● TASK REQUIREMENTS: Reproduce precisely the lines between the start of the data below and the line with "IPR001757 P-type ATPase [TIGR01494]", both included.

▬▬▬▬▬▬

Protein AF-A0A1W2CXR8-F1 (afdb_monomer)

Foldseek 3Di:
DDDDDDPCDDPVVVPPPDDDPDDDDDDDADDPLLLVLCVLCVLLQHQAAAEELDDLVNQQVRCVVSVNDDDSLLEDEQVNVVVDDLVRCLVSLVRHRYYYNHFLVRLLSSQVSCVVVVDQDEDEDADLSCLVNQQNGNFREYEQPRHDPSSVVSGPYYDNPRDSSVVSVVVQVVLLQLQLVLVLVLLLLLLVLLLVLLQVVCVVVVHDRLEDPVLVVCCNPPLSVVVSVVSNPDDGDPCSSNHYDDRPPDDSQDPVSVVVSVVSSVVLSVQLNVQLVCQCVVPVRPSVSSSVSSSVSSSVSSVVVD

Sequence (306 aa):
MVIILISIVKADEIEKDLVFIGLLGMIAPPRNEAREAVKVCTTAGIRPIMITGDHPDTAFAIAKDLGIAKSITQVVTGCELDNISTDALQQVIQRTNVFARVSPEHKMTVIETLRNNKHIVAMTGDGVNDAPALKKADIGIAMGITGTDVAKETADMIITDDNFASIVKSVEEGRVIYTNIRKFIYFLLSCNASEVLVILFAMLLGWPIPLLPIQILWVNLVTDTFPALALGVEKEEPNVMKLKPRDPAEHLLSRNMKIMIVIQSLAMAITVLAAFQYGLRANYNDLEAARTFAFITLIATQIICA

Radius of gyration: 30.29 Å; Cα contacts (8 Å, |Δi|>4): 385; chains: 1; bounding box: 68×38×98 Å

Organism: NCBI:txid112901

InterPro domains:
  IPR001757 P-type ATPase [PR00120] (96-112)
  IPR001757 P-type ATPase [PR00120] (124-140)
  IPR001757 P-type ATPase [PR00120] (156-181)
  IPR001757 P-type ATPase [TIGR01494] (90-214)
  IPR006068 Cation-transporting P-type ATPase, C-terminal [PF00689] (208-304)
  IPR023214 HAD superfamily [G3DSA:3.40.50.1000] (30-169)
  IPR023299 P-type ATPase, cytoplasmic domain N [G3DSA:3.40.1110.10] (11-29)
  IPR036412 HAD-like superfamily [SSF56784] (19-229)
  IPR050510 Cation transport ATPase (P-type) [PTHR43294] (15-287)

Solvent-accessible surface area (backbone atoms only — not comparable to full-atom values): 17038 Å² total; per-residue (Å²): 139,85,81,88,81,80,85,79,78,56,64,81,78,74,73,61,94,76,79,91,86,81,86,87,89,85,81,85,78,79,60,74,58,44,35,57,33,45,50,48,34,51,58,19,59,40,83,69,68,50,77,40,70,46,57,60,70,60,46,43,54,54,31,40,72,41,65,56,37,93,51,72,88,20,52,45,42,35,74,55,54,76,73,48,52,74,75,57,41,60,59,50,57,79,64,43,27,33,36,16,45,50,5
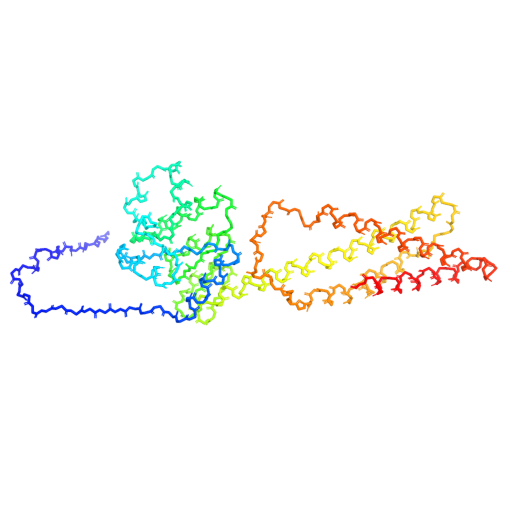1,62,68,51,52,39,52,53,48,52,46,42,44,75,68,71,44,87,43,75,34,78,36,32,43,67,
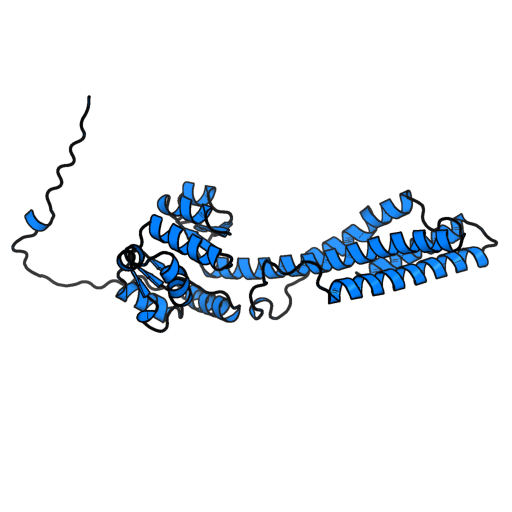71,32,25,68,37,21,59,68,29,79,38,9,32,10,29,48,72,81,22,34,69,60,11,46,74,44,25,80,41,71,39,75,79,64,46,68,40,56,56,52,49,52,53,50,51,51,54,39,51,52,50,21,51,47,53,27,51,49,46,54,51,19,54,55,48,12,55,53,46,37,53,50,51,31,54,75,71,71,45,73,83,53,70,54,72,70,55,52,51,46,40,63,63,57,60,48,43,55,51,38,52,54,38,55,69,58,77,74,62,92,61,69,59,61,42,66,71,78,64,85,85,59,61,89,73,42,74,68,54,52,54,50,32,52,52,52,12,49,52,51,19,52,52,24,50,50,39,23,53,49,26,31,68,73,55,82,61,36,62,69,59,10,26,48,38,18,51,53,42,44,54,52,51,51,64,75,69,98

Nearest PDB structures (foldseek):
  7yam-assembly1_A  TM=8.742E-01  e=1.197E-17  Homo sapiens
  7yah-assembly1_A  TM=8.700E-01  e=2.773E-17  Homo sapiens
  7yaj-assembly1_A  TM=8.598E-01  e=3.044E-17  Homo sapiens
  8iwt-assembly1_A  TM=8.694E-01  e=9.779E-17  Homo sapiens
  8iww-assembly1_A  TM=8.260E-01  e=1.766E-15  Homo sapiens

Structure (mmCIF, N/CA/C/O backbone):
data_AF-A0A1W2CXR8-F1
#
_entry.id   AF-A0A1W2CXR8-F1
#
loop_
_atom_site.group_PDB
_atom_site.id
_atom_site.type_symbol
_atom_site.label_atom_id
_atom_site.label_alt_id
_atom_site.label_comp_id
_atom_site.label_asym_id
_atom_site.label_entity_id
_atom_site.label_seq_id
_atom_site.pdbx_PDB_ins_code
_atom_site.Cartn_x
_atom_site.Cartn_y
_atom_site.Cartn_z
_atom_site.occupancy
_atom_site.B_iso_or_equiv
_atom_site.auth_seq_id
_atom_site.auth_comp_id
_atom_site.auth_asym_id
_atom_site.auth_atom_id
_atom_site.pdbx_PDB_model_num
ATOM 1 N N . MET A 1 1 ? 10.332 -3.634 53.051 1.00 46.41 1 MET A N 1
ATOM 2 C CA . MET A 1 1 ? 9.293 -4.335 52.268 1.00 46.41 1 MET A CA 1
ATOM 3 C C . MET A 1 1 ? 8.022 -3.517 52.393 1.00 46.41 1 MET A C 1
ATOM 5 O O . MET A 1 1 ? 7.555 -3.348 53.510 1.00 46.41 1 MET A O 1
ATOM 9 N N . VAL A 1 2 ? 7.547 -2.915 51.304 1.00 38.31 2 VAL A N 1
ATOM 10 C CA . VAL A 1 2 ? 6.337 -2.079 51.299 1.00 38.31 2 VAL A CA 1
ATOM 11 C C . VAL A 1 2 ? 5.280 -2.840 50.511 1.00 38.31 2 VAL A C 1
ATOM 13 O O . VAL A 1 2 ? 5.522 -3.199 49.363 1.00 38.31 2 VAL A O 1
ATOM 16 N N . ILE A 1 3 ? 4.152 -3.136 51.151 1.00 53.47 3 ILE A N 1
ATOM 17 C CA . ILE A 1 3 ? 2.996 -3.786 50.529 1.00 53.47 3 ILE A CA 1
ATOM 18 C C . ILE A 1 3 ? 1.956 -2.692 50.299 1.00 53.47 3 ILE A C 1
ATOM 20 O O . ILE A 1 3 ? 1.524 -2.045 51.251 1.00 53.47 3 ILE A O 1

▬▬▬▬▬▬

● RESPONSE TO THIS TASK:
Protein AF-A0A1W2CXR8-F1 (afdb_monomer)

Foldseek 3Di:
DDDDDDPCDDPVVVPPPDDDPDDDDDDDADDPLLLVLCVLCVLLQHQAAAEELDDLVNQQVRCVVSVNDDDSLLEDEQVNVVVDDLVRCLVSLVRHRYYYNHFLVRLLSSQVSCVVVVDQDEDEDADLSCLVNQQNGNFREYEQPRHDPSSVVSGPYYDNPRDSSVVSVVVQVVLLQLQLVLVLVLLLLLLVLLLVLLQVVCVVVVHDRLEDPVLVVCCNPPLSVVVSVVSNPDDGDPCSSNHYDDRPPDDSQDPVSVVVSVVSSVVLSVQLNVQLVCQCVVPVRPSVSSSVSSSVSSSVSSVVVD

Sequence (306 aa):
MVIILISIVKADEIEKDLVFIGLLGMIAPPRNEAREAVKVCTTAGIRPIMITGDHPDTAFAIAKDLGIAKSITQVVTGCELDNISTDALQQVIQRTNVFARVSPEHKMTVIETLRNNKHIVAMTGDGVNDAPALKKADIGIAMGITGTDVAKETADMIITDDNFASIVKSVEEGRVIYTNIRKFIYFLLSCNASEVLVILFAMLLGWPIPLLPIQILWVNLVTDTFPALALGVEKEEPNVMKLKPRDPAEHLLSRNMKIMIVIQSLAMAITVLAAFQYGLRANYNDLEAARTFAFITLIATQIICA

Radius of gyration: 30.29 Å; Cα contacts (8 Å, |Δi|>4): 385; chains: 1; bounding box: 68×38×98 Å

Organism: NCBI:txid112901

InterPro domains:
  IPR001757 P-type ATPase [PR00120] (96-112)
  IPR001757 P-type ATPase [PR00120] (124-140)
  IPR001757 P-type ATPase [PR00120] (156-181)
  IPR001757 P-type ATPase [TIGR01494] (90-214)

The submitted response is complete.